1) Evolution. Not Darwinism.

2) Evolution is not a "necessary condition" (in terms of necessary and sufficient conditions in logic) of the rise of Nazism in Germany after World War I, and you'd be hard-pressed to argue otherwise. For those who aren't following along, you're saying that the rise of the Nazi categorically could *not* have happened without the theory of evolution, a claim which is deficient on its face. Plus it seems inconsistent of you. Your man Wittgenstein rejects the use of necessary and sufficient conditions in favor of his "family resemblance" theory, if I remember my aesthetics philosophy correctly.

In your absence, I missed this slithery and deviant quality of your intellectual arguments.

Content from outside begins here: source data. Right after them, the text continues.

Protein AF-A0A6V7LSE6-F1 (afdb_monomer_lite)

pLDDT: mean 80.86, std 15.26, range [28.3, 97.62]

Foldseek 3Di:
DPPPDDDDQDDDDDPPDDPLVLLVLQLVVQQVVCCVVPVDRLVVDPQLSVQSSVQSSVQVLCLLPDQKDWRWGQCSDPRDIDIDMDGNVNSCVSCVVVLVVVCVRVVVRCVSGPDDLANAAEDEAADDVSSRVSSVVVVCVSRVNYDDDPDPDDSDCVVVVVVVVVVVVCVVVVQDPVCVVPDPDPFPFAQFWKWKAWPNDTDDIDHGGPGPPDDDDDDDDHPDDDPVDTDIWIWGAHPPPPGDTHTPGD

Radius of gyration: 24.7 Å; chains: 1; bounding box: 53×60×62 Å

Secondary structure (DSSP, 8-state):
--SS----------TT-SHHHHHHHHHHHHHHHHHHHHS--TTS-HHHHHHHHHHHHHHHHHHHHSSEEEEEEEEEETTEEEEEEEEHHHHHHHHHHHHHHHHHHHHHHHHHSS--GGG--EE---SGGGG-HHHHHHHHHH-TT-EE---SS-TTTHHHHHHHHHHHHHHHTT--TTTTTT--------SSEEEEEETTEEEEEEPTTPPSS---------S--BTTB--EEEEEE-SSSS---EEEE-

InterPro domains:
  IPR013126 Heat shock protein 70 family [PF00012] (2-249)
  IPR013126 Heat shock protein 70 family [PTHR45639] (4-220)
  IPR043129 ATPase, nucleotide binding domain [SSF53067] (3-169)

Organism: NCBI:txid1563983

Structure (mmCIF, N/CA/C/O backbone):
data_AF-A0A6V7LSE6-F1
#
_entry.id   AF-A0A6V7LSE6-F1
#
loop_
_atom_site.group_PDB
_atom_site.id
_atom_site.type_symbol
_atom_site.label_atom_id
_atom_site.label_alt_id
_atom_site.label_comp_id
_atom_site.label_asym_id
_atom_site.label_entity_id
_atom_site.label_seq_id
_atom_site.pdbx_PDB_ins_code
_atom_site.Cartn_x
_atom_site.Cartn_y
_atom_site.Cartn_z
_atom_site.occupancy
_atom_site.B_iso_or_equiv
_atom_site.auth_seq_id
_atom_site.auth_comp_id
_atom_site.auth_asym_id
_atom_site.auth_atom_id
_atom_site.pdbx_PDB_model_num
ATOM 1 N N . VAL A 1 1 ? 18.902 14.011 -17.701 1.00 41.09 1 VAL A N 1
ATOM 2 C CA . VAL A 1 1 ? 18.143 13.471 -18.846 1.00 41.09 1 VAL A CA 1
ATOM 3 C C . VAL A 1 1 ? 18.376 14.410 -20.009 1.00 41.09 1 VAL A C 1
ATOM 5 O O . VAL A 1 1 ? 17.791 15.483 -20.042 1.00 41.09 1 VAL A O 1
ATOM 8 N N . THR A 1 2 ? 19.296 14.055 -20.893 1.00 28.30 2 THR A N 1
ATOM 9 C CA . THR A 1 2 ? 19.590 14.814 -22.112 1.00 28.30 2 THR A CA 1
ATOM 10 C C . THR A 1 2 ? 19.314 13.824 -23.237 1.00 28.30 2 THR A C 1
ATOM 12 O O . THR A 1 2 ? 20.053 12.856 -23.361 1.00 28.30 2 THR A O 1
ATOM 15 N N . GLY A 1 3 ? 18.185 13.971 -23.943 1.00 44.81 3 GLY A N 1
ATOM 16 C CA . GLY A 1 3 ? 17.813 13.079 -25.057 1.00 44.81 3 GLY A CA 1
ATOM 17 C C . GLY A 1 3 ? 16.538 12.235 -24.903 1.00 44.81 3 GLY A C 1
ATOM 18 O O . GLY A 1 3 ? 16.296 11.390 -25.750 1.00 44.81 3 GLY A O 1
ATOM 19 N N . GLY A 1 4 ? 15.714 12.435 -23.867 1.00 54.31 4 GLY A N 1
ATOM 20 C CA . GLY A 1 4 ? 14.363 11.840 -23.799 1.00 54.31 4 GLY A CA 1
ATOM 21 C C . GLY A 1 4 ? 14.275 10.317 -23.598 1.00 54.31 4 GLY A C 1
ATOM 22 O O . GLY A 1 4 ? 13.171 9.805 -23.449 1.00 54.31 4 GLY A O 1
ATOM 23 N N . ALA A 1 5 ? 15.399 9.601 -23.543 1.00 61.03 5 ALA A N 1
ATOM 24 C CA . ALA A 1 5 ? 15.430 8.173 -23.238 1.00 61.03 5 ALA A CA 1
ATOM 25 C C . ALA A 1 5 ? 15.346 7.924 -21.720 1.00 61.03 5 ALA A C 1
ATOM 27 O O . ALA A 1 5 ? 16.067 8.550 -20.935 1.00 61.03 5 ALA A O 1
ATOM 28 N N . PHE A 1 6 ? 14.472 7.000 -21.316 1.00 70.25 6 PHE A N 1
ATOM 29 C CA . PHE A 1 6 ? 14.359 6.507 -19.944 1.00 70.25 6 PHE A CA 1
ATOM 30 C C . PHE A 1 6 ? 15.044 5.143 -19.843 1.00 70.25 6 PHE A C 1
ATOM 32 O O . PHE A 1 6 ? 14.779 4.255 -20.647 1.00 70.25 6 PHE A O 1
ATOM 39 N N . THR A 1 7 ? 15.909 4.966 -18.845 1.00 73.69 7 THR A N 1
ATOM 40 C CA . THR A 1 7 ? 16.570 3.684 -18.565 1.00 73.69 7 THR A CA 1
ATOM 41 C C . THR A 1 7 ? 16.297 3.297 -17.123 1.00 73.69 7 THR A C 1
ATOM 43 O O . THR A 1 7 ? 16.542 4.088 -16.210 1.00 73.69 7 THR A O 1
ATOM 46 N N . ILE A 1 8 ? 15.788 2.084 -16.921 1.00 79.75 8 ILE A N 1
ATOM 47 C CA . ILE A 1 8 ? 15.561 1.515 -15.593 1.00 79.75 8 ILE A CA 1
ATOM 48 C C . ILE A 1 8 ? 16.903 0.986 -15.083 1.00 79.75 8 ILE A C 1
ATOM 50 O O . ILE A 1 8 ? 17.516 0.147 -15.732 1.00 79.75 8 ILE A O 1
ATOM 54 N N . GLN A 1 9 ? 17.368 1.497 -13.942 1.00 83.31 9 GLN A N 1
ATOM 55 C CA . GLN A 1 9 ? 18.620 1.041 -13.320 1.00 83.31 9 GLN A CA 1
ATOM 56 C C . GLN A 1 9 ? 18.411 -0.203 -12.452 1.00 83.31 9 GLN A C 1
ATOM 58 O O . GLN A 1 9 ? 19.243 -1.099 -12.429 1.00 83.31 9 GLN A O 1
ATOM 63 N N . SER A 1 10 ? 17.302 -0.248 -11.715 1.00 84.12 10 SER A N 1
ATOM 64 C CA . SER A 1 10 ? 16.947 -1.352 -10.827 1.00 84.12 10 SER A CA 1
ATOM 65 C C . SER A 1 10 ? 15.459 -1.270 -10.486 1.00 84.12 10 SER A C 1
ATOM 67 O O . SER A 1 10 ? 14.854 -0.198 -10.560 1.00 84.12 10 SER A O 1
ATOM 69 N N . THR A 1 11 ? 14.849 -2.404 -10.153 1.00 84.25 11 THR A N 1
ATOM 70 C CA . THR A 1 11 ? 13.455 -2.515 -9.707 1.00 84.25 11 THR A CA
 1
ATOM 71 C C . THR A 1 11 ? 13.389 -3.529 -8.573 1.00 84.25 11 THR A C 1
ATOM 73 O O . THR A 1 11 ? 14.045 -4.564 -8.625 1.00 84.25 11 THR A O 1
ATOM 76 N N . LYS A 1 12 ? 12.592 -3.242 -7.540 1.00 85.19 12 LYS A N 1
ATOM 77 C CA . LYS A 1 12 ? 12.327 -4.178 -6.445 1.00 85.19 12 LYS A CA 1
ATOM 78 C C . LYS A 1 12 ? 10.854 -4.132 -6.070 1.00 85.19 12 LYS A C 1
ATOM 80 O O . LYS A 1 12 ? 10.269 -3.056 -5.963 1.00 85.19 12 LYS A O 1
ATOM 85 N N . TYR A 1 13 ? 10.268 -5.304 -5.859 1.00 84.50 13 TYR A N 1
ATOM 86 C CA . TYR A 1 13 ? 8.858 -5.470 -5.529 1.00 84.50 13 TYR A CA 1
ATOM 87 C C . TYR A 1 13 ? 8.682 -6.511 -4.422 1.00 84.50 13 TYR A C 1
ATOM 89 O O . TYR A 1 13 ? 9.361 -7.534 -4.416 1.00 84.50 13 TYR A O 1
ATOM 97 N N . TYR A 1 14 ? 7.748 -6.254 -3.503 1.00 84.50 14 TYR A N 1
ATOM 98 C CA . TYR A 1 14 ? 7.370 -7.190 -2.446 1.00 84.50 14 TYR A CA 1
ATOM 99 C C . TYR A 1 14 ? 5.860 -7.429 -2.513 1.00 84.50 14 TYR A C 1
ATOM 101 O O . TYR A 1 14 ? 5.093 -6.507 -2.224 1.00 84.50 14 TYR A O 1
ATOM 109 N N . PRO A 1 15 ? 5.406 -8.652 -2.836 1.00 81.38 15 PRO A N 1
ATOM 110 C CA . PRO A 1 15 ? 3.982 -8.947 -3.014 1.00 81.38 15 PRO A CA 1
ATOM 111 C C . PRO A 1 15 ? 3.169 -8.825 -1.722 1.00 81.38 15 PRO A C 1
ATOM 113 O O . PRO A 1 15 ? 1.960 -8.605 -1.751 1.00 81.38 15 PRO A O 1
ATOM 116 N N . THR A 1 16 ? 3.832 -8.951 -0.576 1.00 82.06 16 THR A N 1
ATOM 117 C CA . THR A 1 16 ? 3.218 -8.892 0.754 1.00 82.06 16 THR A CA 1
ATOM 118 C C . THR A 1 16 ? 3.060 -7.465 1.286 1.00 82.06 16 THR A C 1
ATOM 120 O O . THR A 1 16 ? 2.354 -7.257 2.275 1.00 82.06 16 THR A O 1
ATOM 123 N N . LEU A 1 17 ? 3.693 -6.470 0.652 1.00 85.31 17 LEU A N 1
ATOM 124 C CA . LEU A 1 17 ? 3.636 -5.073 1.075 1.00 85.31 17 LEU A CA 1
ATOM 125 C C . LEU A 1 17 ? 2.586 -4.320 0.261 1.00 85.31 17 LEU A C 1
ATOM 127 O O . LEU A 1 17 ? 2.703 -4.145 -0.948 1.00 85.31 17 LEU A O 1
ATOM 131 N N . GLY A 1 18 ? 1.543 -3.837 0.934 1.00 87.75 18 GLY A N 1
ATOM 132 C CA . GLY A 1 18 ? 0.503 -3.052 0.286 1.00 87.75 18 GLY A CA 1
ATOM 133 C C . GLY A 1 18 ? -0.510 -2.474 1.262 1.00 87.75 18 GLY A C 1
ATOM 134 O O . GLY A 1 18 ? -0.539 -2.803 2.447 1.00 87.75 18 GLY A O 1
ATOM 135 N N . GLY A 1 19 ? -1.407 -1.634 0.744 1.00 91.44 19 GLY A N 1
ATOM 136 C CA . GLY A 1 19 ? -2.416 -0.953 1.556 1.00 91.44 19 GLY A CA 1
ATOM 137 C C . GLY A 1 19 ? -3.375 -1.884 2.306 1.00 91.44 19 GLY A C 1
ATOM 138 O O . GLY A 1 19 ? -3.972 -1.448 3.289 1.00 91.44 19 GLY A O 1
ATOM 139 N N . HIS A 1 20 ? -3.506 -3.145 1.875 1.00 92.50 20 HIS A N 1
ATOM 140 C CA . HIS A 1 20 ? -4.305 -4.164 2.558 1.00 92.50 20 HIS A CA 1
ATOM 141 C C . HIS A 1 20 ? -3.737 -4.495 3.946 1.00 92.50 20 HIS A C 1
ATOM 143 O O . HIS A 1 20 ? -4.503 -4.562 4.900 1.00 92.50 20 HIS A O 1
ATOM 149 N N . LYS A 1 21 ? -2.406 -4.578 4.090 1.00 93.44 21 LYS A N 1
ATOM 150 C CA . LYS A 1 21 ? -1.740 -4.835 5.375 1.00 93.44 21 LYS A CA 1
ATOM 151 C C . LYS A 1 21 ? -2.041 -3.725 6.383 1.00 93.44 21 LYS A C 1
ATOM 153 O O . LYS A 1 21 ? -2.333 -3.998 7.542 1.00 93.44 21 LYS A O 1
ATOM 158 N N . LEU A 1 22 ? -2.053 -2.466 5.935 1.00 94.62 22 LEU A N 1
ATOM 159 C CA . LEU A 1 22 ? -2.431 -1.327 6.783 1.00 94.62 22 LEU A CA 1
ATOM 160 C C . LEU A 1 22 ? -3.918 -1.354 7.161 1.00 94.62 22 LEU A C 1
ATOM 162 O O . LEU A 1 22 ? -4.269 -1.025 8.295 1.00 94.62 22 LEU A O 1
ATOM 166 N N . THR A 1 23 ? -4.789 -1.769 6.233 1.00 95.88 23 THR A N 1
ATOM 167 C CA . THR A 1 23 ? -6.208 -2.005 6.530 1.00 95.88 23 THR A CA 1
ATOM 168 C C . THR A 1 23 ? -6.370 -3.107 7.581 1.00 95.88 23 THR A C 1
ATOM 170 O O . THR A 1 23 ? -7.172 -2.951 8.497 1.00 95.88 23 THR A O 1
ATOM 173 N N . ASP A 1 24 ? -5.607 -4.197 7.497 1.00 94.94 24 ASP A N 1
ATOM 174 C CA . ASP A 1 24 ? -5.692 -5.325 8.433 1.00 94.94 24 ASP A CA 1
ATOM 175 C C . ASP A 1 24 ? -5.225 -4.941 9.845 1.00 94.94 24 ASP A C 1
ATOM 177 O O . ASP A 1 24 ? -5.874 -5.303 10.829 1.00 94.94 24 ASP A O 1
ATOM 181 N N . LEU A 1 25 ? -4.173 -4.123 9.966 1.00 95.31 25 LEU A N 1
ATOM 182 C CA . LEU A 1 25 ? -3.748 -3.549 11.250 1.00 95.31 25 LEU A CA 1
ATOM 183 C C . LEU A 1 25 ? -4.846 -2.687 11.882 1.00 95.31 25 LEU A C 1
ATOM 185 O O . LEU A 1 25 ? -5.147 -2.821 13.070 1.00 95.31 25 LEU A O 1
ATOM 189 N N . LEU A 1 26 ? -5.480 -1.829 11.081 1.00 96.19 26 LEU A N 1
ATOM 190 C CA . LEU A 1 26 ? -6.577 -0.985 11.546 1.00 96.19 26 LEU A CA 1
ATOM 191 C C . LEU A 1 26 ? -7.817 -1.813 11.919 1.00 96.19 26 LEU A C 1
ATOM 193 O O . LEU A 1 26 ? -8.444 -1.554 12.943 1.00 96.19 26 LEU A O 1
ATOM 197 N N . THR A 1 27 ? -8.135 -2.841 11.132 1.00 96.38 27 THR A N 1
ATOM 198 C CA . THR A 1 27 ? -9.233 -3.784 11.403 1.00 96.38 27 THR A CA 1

Right, like this argument needs more Austrio-German references.

Well, like I said, it's arguable. Hitler and his take on the master race certainly was buttressed by the "Science" of most favored races. Maybe he thought it was inevitable. The Nazi thing is touched on only briefly though.

They make a much bigger deal over Eugenics -- which I don't think it's debatable that that apple did not fall far from the tree. You can go over to YouTube and see the propaganda films-- one they used in the movie -- Malthusian claims about what will happen if we let all the freaks live, not very nice.


Here is a quote from Berlinski's latest book -- and I think it makes their point. Materialism is not a force for restraining our natural tendencies to do evil -- if you follow it to it's logical end, you will get a Hilter, Pol Pot or a Stalin. I don't think that tack is arguable. Now, most people stop before you get to that end, but some ambitious types don't stop.

Quote:
In the early days of the German advance into Eastern Europe, before the possibility of Soviet retribution even entered their untroubled imagination, Nazi extermination squads would sweep into villages, and after forcing villagers to dig their own graves, murder their victims with machine guns. On one such occasion somewhere in Eastern Europe, an SS officer watched languidly, his machine gun cradled, as an elderly and bearded Hasidic Jew laboriously dug what he knew to be his grave.

Standing up straight, he addressed his executioner. "God is watching what you are doing," he said.

And then he was shot dead.

What Hitler did not believe and what Stalin did not believe and what Mao did not believe and what the SS did not believe and what the Gestapo did not believe and what the NKVD did not believe and what the commissars, functionaries, swaggering executioners, Nazi doctors, Communist Party, theoreticians, intellectuals, Brown Shirts, Black Shirts, gauleiters, and a thousand party hacks did not believe was that God was watching what they were doing.

In our desire to impose form on the world we have lost the capacity to see the form that is there;
and in that lies not liberation but alienation, the cutting off from things as they really are. --...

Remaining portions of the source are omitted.